Segment Open
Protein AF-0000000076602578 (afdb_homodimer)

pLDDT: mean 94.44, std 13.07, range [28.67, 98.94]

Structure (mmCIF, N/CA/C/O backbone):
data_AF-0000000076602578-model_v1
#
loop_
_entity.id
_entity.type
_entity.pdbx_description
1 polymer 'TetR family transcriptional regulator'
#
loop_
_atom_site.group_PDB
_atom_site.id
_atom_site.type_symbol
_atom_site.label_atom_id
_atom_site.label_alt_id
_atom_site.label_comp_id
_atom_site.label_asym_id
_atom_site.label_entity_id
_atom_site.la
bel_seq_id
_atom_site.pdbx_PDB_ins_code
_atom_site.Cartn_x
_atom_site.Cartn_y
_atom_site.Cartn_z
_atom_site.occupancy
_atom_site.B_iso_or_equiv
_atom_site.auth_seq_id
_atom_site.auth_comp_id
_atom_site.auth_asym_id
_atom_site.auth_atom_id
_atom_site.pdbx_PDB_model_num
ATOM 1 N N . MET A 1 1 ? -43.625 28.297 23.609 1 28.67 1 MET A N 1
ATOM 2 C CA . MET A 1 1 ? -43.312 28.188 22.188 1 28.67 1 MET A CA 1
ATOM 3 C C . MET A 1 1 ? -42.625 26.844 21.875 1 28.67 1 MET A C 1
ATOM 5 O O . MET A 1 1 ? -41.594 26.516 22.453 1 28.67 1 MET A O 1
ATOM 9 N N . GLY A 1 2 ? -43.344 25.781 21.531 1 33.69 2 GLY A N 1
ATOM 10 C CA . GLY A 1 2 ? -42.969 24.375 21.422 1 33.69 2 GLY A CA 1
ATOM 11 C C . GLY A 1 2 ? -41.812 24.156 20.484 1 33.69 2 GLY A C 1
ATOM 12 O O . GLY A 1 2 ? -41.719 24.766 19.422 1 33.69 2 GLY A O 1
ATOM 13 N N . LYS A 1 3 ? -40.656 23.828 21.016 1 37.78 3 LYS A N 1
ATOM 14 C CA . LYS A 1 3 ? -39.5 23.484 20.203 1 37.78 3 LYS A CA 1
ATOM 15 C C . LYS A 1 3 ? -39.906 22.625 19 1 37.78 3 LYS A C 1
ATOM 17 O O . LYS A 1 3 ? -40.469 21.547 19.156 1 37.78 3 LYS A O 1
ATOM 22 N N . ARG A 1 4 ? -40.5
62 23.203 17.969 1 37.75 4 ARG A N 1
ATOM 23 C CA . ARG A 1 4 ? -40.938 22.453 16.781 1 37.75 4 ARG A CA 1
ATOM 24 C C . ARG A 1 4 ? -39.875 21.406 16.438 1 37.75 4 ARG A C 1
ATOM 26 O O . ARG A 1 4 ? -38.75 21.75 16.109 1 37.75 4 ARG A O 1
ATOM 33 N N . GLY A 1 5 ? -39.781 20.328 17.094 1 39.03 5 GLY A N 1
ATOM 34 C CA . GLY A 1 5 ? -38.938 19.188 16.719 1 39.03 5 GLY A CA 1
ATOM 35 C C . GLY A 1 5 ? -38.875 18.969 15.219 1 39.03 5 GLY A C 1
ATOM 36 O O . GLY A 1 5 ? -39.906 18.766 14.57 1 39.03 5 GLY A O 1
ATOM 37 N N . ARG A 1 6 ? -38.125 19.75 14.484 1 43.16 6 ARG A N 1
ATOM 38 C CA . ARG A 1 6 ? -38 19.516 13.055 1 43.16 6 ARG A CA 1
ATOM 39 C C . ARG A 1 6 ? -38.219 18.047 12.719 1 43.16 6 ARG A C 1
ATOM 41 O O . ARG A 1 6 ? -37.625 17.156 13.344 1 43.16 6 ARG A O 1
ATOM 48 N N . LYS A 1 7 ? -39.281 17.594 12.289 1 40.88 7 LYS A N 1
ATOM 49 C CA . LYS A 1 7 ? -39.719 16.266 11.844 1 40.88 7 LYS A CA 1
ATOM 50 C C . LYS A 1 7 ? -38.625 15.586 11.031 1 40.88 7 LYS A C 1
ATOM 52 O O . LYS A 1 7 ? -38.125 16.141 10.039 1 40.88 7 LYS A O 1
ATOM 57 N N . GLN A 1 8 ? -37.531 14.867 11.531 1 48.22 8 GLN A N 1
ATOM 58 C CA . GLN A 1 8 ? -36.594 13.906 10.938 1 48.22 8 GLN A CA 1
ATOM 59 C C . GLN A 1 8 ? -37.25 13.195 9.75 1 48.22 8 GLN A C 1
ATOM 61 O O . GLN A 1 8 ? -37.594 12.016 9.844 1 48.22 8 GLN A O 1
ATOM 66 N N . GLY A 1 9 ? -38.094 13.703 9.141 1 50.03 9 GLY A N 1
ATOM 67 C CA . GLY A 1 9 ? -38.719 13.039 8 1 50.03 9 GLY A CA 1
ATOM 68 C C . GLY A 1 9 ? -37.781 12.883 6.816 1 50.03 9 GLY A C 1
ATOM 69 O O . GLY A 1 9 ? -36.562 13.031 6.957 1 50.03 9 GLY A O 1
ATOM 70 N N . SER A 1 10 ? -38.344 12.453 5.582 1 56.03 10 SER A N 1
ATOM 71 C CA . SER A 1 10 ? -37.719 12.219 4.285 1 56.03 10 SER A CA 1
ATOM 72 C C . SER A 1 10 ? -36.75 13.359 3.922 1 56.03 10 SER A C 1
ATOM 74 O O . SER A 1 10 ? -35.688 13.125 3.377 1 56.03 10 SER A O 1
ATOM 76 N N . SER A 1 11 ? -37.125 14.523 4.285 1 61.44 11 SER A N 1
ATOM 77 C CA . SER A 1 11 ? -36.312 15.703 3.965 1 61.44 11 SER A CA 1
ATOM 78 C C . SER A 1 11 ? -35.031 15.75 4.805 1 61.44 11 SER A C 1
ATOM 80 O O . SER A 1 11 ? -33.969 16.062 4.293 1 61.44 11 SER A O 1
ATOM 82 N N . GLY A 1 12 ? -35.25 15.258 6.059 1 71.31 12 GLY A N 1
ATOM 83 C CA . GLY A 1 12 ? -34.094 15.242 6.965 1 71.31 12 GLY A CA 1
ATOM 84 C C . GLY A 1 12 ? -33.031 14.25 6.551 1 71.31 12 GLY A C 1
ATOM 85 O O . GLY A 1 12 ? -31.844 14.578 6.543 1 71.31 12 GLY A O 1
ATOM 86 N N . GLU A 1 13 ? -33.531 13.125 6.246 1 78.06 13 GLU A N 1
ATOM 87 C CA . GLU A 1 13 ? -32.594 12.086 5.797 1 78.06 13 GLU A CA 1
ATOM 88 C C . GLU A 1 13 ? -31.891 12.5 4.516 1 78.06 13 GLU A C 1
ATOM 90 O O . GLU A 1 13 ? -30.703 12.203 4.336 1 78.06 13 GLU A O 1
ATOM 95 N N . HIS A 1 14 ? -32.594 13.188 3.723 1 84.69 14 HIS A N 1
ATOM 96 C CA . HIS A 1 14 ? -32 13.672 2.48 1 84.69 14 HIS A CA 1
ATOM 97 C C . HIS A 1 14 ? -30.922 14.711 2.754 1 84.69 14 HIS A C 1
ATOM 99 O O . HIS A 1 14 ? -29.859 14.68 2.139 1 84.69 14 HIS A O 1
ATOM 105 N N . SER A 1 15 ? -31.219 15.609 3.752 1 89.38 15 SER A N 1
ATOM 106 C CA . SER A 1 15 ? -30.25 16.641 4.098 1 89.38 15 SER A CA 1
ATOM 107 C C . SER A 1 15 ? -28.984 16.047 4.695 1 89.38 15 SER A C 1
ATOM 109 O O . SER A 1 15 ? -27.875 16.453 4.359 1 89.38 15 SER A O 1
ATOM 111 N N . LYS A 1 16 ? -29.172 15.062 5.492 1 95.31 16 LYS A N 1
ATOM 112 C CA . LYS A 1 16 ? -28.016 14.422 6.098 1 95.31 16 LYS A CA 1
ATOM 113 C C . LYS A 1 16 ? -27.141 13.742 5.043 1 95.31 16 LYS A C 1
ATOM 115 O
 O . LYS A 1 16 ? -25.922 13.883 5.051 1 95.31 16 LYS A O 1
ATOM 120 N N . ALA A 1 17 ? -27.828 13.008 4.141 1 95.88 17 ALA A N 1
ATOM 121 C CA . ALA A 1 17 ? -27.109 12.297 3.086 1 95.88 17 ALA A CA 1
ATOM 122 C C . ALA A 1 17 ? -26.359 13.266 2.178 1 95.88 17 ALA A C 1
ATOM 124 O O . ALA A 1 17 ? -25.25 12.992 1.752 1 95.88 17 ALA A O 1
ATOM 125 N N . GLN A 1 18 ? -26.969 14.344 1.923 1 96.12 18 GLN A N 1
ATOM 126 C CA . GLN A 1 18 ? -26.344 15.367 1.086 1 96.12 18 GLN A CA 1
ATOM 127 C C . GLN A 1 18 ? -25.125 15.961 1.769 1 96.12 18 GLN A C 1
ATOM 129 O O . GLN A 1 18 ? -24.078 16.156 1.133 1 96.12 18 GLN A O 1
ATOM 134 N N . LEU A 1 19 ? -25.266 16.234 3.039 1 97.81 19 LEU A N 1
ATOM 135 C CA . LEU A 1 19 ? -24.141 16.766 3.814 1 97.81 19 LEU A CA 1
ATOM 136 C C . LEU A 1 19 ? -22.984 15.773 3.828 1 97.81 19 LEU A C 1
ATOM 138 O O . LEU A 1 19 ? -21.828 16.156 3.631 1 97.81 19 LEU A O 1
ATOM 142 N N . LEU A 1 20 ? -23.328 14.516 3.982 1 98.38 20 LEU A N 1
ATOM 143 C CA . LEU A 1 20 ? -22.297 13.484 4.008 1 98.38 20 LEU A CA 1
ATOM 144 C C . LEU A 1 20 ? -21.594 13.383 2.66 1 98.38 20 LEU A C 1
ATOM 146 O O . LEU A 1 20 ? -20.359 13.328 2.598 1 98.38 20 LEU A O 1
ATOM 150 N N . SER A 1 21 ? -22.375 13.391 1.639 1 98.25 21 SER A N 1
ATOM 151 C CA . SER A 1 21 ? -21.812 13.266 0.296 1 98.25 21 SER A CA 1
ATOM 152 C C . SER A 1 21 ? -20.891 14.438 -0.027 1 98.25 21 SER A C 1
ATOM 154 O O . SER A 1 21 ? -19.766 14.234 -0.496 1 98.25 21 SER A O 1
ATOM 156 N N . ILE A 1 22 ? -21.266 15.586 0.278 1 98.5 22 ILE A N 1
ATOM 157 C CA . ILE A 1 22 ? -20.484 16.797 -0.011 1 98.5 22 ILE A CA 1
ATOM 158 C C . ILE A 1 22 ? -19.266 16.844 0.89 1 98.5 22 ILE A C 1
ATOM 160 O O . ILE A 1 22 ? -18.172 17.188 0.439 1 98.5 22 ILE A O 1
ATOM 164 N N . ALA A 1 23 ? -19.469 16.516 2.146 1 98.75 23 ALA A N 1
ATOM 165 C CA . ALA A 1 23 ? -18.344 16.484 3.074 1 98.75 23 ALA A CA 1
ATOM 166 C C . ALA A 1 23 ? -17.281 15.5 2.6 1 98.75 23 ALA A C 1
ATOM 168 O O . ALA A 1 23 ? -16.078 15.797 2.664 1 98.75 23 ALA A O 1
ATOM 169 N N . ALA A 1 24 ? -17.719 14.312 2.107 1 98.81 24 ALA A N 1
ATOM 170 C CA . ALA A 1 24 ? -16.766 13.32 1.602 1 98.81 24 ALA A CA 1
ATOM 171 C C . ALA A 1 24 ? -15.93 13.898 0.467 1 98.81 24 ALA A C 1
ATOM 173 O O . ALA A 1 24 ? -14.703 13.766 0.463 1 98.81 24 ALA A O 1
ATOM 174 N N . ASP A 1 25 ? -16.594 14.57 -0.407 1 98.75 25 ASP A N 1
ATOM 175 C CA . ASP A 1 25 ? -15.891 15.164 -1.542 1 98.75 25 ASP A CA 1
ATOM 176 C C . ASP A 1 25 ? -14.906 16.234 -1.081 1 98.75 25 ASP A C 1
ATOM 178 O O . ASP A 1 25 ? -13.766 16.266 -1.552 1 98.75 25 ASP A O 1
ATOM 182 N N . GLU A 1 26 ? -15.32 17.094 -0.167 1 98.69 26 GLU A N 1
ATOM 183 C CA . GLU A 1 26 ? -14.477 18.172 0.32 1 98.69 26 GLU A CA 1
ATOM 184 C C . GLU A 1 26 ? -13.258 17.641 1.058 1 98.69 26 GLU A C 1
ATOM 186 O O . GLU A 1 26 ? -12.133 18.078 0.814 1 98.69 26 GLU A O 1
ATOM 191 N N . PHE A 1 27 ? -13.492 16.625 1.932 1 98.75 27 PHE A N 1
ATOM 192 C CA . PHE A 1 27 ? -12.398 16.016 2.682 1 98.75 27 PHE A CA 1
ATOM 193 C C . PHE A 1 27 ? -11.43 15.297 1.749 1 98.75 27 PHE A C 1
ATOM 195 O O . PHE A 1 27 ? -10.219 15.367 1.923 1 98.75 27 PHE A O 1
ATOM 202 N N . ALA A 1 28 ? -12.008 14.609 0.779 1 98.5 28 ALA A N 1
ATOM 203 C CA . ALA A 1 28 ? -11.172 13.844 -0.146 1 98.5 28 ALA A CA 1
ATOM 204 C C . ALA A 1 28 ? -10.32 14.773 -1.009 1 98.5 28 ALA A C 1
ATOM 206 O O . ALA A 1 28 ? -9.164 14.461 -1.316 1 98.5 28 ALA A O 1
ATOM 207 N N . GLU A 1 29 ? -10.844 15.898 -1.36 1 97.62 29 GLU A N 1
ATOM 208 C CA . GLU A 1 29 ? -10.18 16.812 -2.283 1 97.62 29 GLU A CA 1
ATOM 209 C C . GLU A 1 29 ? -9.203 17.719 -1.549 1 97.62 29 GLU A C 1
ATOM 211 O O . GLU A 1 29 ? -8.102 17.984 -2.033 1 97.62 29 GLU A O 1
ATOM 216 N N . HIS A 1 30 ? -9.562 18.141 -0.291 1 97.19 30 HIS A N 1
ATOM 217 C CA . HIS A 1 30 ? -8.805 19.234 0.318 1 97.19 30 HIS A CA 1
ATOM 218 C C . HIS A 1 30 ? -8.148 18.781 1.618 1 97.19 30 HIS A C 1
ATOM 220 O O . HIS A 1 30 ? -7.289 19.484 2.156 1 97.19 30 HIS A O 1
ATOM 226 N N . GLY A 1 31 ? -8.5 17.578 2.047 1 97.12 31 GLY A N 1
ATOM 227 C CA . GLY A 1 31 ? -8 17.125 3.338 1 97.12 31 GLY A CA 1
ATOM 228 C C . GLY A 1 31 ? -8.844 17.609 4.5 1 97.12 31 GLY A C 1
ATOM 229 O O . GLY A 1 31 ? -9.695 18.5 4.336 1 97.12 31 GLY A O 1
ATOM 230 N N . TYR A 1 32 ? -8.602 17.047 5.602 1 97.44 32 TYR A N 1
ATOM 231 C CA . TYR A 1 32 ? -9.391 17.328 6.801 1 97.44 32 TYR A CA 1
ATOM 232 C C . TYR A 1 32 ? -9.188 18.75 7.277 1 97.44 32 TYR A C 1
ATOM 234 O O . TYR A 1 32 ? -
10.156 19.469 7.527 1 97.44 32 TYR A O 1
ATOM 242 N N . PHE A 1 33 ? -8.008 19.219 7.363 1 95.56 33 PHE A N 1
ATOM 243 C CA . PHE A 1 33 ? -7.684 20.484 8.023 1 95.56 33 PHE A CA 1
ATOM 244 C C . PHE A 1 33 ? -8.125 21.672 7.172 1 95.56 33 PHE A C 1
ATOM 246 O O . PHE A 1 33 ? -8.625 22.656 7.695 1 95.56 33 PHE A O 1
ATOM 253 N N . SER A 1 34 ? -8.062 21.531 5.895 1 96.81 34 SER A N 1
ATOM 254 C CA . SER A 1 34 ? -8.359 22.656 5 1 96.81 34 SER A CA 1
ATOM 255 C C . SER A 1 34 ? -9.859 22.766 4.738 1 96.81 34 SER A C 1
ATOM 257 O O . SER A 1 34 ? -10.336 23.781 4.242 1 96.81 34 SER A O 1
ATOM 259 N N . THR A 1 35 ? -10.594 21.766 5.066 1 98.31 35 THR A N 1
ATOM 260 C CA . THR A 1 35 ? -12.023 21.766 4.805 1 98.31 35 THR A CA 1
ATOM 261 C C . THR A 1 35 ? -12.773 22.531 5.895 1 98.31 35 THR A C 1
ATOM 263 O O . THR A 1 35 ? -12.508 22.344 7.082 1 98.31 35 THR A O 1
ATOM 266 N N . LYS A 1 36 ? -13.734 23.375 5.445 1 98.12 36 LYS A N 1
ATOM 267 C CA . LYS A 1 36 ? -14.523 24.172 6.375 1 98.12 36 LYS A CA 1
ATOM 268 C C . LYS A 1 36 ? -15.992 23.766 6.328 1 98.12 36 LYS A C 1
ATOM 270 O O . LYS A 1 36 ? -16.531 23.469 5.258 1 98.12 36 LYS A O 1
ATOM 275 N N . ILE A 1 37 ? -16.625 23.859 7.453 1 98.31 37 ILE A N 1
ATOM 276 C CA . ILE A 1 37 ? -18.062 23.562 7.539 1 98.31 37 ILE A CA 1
Segment Closed
Copy the lines of the data above exactly as written, beginning with the line containing "ATOM 58 C CA" and ending with the line containing "ATOM 76 N N", and leave out all other lines.

# [SOLUTION TO THIS PROBLEM]
ATOM 58 C CA . GLN A 1 8 ? -36.594 13.906 10.938 1 48.22 8 GLN A CA 1
ATOM 59 C C . GLN A 1 8 ? -37.25 13.195 9.75 1 48.22 8 GLN A C 1
ATOM 61 O O . GLN A 1 8 ? -37.594 12.016 9.844 1 48.22 8 GLN A O 1
ATOM 66 N N . GLY A 1 9 ? -38.094 13.703 9.141 1 50.03 9 GLY A N 1
ATOM 67 C CA . GLY A 1 9 ? -38.719 13.039 8 1 50.03 9 GLY A CA 1
ATOM 68 C C . GLY A 1 9 ? -37.781 12.883 6.816 1 50.03 9 GLY A C 1
ATOM 69 O O . GLY A 1 9 ? -36.562 13.031 6.957 1 50.03 9 GLY A O 1
ATOM 70 N N . SER A 1 10 ? -38.344 12.453 5.582 1 56.03 10 SER A N 1
ATOM 71 C CA . SER A 1 10 ? -37.719 12.219 4.285 1 56.03 10 SER A CA 1
ATOM 72 C C . SER A 1 10 ? -36.75 13.359 3.922 1 56.03 10 SER A C 1
ATOM 74 O O . SER A 1 10 ? -35.688 13.125 3.377 1 56.03 10 SER A O 1
ATOM 76 N N . SER A 1 11 ? -37.125 14.523 4.285 1 61.44 11 SER A N 1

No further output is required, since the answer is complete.